The taxpayer’s dispute with the tax authorities centered around determining whether the ICS rate should be applied to the movement of own goods from the online platform’s warehouses in Poland to other EU countries. Specifically, the disagreement focused on whether the platform’s reports adequately documented the movement of goods to other countries.
The online platform functions as a cross-border network of warehouses, where the movement between warehouses corresponds to the movement of goods across different countries.
By participating in the PAN-UE program, sellers transfer their rights to distribute and store their own stock in various countries within the EU to the online trading platform. The platform charges for shipping, and sellers have the option to use “Fulfillment by Amazon” (FBA), wherein the platform handles the shipping process to customers on behalf of the sellers. Sellers who choose FBA deliver their items to designated warehouses, and based on an algorithm, the platform determines the European region with the highest demand for a particular product and moves the goods to warehouses nearest to potential buyers.
The platform is responsible for the transportation of goods, and the document provided by the platform should be considered a transport document for VAT purposes. Hence, the platform should be treated as a carrier or forwarder, supported by the detailed information in the reports, which document the inter-warehouse movements and specify individual pieces of cargo.
One peculiarity of using the platform’s services is that the seller may not require additional documents, other than the reports, which the authorities deem insufficient to document the ICS.
In an intra-Community supply, the taxation occurs in the destination country where the goods are ultimately moved. Such supplies are VAT-exempt with the right to deduct and taxed at a 0% rate. This exemption avoids double taxation and upholds the principle of fiscal neutrality upon which the common VAT system is based.
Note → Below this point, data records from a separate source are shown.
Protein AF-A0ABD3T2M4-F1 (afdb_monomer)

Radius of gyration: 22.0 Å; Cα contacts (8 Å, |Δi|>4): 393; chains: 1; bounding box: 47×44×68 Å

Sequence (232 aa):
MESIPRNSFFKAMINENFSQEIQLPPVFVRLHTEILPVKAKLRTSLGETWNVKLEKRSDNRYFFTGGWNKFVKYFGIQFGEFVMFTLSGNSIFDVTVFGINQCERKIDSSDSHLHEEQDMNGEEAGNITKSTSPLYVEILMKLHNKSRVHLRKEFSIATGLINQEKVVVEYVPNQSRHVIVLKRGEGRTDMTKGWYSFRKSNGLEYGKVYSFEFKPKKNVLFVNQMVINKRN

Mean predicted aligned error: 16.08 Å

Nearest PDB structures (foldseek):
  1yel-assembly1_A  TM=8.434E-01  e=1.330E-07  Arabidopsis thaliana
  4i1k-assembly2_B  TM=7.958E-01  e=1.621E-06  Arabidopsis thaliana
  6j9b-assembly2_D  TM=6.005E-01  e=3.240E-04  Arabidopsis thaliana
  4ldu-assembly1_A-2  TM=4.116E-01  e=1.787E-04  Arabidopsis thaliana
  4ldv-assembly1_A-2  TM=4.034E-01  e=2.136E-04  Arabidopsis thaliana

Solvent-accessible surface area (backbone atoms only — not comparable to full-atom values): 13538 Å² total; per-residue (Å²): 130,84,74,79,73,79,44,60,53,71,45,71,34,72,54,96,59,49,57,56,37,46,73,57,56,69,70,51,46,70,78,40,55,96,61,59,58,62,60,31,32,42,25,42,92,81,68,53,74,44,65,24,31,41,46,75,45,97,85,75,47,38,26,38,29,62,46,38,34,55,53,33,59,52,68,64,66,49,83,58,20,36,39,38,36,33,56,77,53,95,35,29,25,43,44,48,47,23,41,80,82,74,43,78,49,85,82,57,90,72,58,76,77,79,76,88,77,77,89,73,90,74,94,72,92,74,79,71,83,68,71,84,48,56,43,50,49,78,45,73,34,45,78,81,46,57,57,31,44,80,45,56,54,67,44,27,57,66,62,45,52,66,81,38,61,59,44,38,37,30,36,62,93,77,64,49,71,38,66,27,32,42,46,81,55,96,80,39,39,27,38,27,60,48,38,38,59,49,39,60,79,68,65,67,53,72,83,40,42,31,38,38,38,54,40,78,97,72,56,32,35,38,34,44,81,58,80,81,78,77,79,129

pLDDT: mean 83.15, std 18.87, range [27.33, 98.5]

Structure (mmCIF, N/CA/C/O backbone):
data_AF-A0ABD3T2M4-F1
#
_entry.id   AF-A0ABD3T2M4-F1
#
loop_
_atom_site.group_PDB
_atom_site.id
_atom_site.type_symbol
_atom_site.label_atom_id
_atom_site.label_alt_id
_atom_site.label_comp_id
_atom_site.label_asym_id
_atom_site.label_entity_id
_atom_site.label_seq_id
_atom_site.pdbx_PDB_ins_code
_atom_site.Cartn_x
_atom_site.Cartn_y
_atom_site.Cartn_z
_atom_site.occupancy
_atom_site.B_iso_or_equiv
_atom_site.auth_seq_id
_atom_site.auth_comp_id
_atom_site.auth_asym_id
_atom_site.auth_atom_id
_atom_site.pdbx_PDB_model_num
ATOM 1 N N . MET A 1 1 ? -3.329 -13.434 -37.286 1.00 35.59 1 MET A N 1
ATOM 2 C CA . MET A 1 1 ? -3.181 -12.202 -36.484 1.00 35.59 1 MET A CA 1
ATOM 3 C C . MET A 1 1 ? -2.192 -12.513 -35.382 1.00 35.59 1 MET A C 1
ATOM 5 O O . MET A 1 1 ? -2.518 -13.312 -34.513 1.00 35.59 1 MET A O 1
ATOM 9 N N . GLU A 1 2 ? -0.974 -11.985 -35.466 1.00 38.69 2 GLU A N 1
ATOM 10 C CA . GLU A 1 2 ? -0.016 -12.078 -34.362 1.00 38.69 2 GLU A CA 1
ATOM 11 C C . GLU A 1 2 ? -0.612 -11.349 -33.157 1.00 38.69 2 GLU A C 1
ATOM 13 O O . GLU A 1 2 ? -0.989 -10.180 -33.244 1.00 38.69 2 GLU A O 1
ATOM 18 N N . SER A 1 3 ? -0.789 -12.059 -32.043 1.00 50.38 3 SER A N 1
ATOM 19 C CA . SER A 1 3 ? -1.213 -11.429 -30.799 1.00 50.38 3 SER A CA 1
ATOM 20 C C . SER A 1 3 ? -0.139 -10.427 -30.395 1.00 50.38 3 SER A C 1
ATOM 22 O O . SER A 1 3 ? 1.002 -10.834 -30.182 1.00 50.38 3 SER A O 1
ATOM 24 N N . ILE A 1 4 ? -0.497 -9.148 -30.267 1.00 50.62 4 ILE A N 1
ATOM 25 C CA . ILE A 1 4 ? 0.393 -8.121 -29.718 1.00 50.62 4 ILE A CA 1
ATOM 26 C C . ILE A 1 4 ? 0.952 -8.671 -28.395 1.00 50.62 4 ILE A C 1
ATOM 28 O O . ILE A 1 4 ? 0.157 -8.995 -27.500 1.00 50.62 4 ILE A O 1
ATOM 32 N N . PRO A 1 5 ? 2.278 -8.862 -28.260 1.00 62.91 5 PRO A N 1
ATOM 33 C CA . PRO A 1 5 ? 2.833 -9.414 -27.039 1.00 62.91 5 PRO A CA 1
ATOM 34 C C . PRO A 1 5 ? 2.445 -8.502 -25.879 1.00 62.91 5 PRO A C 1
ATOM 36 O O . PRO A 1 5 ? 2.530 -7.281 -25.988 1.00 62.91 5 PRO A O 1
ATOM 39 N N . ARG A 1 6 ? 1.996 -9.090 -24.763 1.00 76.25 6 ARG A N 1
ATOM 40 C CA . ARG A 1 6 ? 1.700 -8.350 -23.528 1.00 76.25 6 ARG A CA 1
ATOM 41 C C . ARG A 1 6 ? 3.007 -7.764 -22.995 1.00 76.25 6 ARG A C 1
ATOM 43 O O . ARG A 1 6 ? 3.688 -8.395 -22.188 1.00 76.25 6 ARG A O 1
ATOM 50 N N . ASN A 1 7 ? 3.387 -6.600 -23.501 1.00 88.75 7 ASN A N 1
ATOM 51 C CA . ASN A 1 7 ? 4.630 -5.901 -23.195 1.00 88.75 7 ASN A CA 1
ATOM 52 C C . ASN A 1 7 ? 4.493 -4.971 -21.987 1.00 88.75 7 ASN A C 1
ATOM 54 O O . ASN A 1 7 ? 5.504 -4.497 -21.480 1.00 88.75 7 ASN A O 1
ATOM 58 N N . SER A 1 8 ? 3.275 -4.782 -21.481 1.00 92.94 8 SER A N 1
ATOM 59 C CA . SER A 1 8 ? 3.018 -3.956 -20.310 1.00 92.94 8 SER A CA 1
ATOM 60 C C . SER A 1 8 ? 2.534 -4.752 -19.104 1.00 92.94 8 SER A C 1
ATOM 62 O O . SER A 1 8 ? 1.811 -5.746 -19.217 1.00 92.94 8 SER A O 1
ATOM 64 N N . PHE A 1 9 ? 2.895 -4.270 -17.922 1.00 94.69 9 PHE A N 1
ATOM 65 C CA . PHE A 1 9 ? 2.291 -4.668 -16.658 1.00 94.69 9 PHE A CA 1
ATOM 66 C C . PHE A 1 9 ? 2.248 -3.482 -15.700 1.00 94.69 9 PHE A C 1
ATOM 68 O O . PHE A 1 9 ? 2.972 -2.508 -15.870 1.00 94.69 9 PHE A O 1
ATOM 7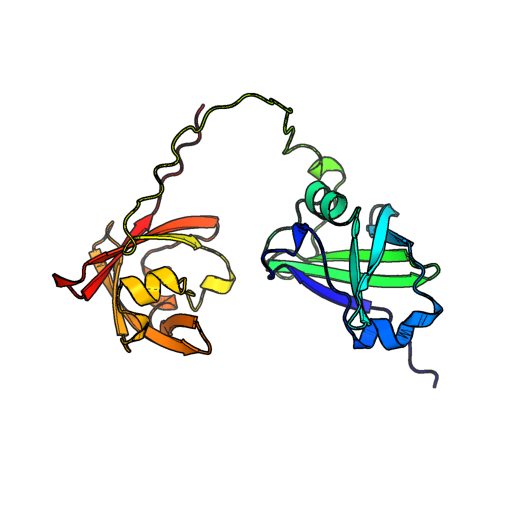5 N N . PHE A 1 10 ? 1.429 -3.573 -14.658 1.00 95.50 10 PHE A N 1
ATOM 76 C CA . PHE A 1 10 ? 1.420 -2.580 -13.591 1.00 95.50 10 PHE A CA 1
ATOM 77 C C . PHE A 1 10 ? 1.735 -3.211 -12.238 1.00 95.50 10 PHE A C 1
ATOM 79 O O . PHE A 1 10 ? 1.587 -4.424 -12.030 1.00 95.50 10 PHE A O 1
ATOM 86 N N . LYS A 1 11 ? 2.147 -2.365 -11.297 1.00 95.69 11 LYS A N 1
ATOM 87 C CA . LYS A 1 11 ? 2.288 -2.710 -9.888 1.00 95.69 11 LYS A CA 1
ATOM 88 C C . LYS A 1 11 ? 1.669 -1.653 -8.999 1.00 95.69 11 LYS A C 1
ATOM 90 O O . LYS A 1 11 ? 1.949 -0.474 -9.155 1.00 95.69 11 LYS A O 1
ATOM 95 N N . ALA A 1 12 ? 0.871 -2.113 -8.042 1.00 93.75 12 ALA A N 1
ATOM 96 C CA . ALA A 1 12 ? 0.429 -1.302 -6.921 1.00 93.75 12 ALA A CA 1
ATOM 97 C C . ALA A 1 12 ? 1.502 -1.334 -5.822 1.00 93.75 12 ALA A C 1
ATOM 99 O O . ALA A 1 12 ? 1.921 -2.416 -5.393 1.00 93.75 12 ALA A O 1
ATOM 100 N N . MET A 1 13 ? 1.923 -0.166 -5.346 1.00 94.31 13 MET A N 1
ATOM 101 C CA . MET A 1 13 ? 2.960 -0.002 -4.323 1.00 94.31 13 MET A CA 1
ATOM 102 C C . MET A 1 13 ? 2.390 -0.220 -2.919 1.00 94.31 13 MET A C 1
ATOM 104 O O . MET A 1 13 ? 2.300 0.693 -2.107 1.00 94.31 13 MET A O 1
ATOM 108 N N . ILE A 1 14 ? 1.920 -1.439 -2.649 1.00 87.06 14 ILE A N 1
ATOM 109 C CA . ILE A 1 14 ? 1.184 -1.787 -1.418 1.00 87.06 14 ILE A CA 1
ATOM 110 C C . ILE A 1 14 ? 1.930 -2.759 -0.496 1.00 87.06 14 ILE A C 1
ATOM 112 O O . ILE A 1 14 ? 1.493 -2.990 0.628 1.00 87.06 14 ILE A O 1
ATOM 116 N N . ASN A 1 15 ? 3.042 -3.333 -0.953 1.00 83.62 15 ASN A N 1
ATOM 117 C CA . ASN A 1 15 ? 3.860 -4.238 -0.146 1.00 83.62 15 ASN A CA 1
ATOM 118 C C . ASN A 1 15 ? 4.844 -3.431 0.698 1.00 83.62 15 ASN A C 1
ATOM 120 O O . ASN A 1 15 ? 5.474 -2.533 0.165 1.00 83.62 15 ASN A O 1
ATOM 124 N N . GLU A 1 16 ? 5.060 -3.775 1.968 1.00 74.50 16 GLU A N 1
ATOM 125 C CA . GLU A 1 16 ? 5.956 -3.006 2.857 1.00 74.50 16 GLU A CA 1
ATOM 126 C C . GLU A 1 16 ? 7.383 -2.841 2.307 1.00 74.50 16 GLU A C 1
ATOM 128 O O . GLU A 1 16 ? 8.006 -1.808 2.524 1.00 74.50 16 GLU A O 1
ATOM 133 N N . ASN A 1 17 ? 7.863 -3.811 1.521 1.00 86.62 17 ASN A N 1
ATOM 134 C CA . ASN A 1 17 ? 9.196 -3.793 0.917 1.00 86.62 17 ASN A CA 1
ATOM 135 C C . ASN A 1 17 ? 9.246 -3.206 -0.510 1.00 86.62 17 ASN A C 1
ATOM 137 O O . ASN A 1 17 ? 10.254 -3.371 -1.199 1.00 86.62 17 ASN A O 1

The transfer of a taxpayer’s own goods from one country to another within the EU represents a specific type of intra-Community supply. The general principles for intra-Community supplies of goods should be applied “appropriately,” meaning some provisions are applied directly without modifications, while others are adjusted to suit the specific circumstances. Sometimes, certain rules may not be applicable due to their inherent nature.
In the case of an intra-Community supply of own goods, the person moving the goods assumes the roles of both the supplier and the purchaser, as there is no transfer of ownership rights over the goods.
As a result, certain general regulations related to commercial correspondence and payment for goods can be omitted when documenting the movement of own goods since there is no correspondence or payment involved within the same entity.
The regulations require relevant export and delivery documents to apply the 0% rate for intra-Community supplies. However, in the case of an intra-Community transfer of goods, it is not possible to present a document confirming the export and delivery of goods to a buyer in another member state. Instead, the taxpayer should have documentation proving that their own goods, subject to intra-Community supplies, were exported from the country and delivered to a warehouse in a different EU member state.
In the case of non-transactional transfers of own goods, the taxpayer is still obligated to issue an invoice. While the invoice should contain all the necessary elements, considering the nature of non-transactional deliveries under the ICS, it is important to note that the invoice alone does not prove the ICS or the movement of goods between countries. Therefore, it is irrelevant whether a taxpayer with a Polish VAT-EU number issues invoices to themselves or uses a VAT-EU number assigned in another country to assess the movement of goods.
Failure to issue VAT invoices for intra-Community transfers may, however, indicate non-compliance with obligations related to VAT invoice issuance.
In cases involving traditional CMR-documented deliveries, the authorities typically request confirmation of the circumstances described in the consignment note and investigate the release and loading of goods, sometimes even interviewing drivers involved in specific deliveries.
The VAT Act does not specify the form of the transport document. As long as the content demonstrates that goods were exported from Poland, taxpayers may present various document formats to confirm non-transactional movements of goods. Consequently, the credibility and completeness of the reports generated by the platform are often at the core of disputes in online trading cases.
Disputed online transactions are commonly documented through reports, which record sales transactions by the platform in the form of an Excel file. These reports are usually accompanied by explanations from the platform regarding their structure and the terms and conditions of the platform’s services in Europe.
The Excel-based waybill differs from the traditional CMR document used when the owner of the goods (buyer or seller) or a hired carrier/forwarder handles the transport. There is no universally recognized, traditional form for moving goods internationally governed by Incoterms standards since it depends on the owner’s decision.
When evaluating evidence, including the reports from the platform, the general principles of law (including tax law) require logical assessment based on life experience. Given the specific nature of global e-commerce using automated warehouses across multiple countries, the existing experience in examining bills of lading, where forwarders act solely as carriers, needs to be adapted.
Therefore, the same rules of proof used to assess the value of other consignment notes, particularly CMRs, should be applied to evaluate the content of the Excel-based waybill.
According to administrative courts, it is arbitrary for tax authorities to disregard the sufficiency of the platform’s reports as evidence of goods movement under the ICS. Such disregard violates the principles of objective truth and trust.
In a case represented by our law firm, the court overturned the decision of the tax authorities and concluded that the allegations of inadequate ICS documentation were incorrect.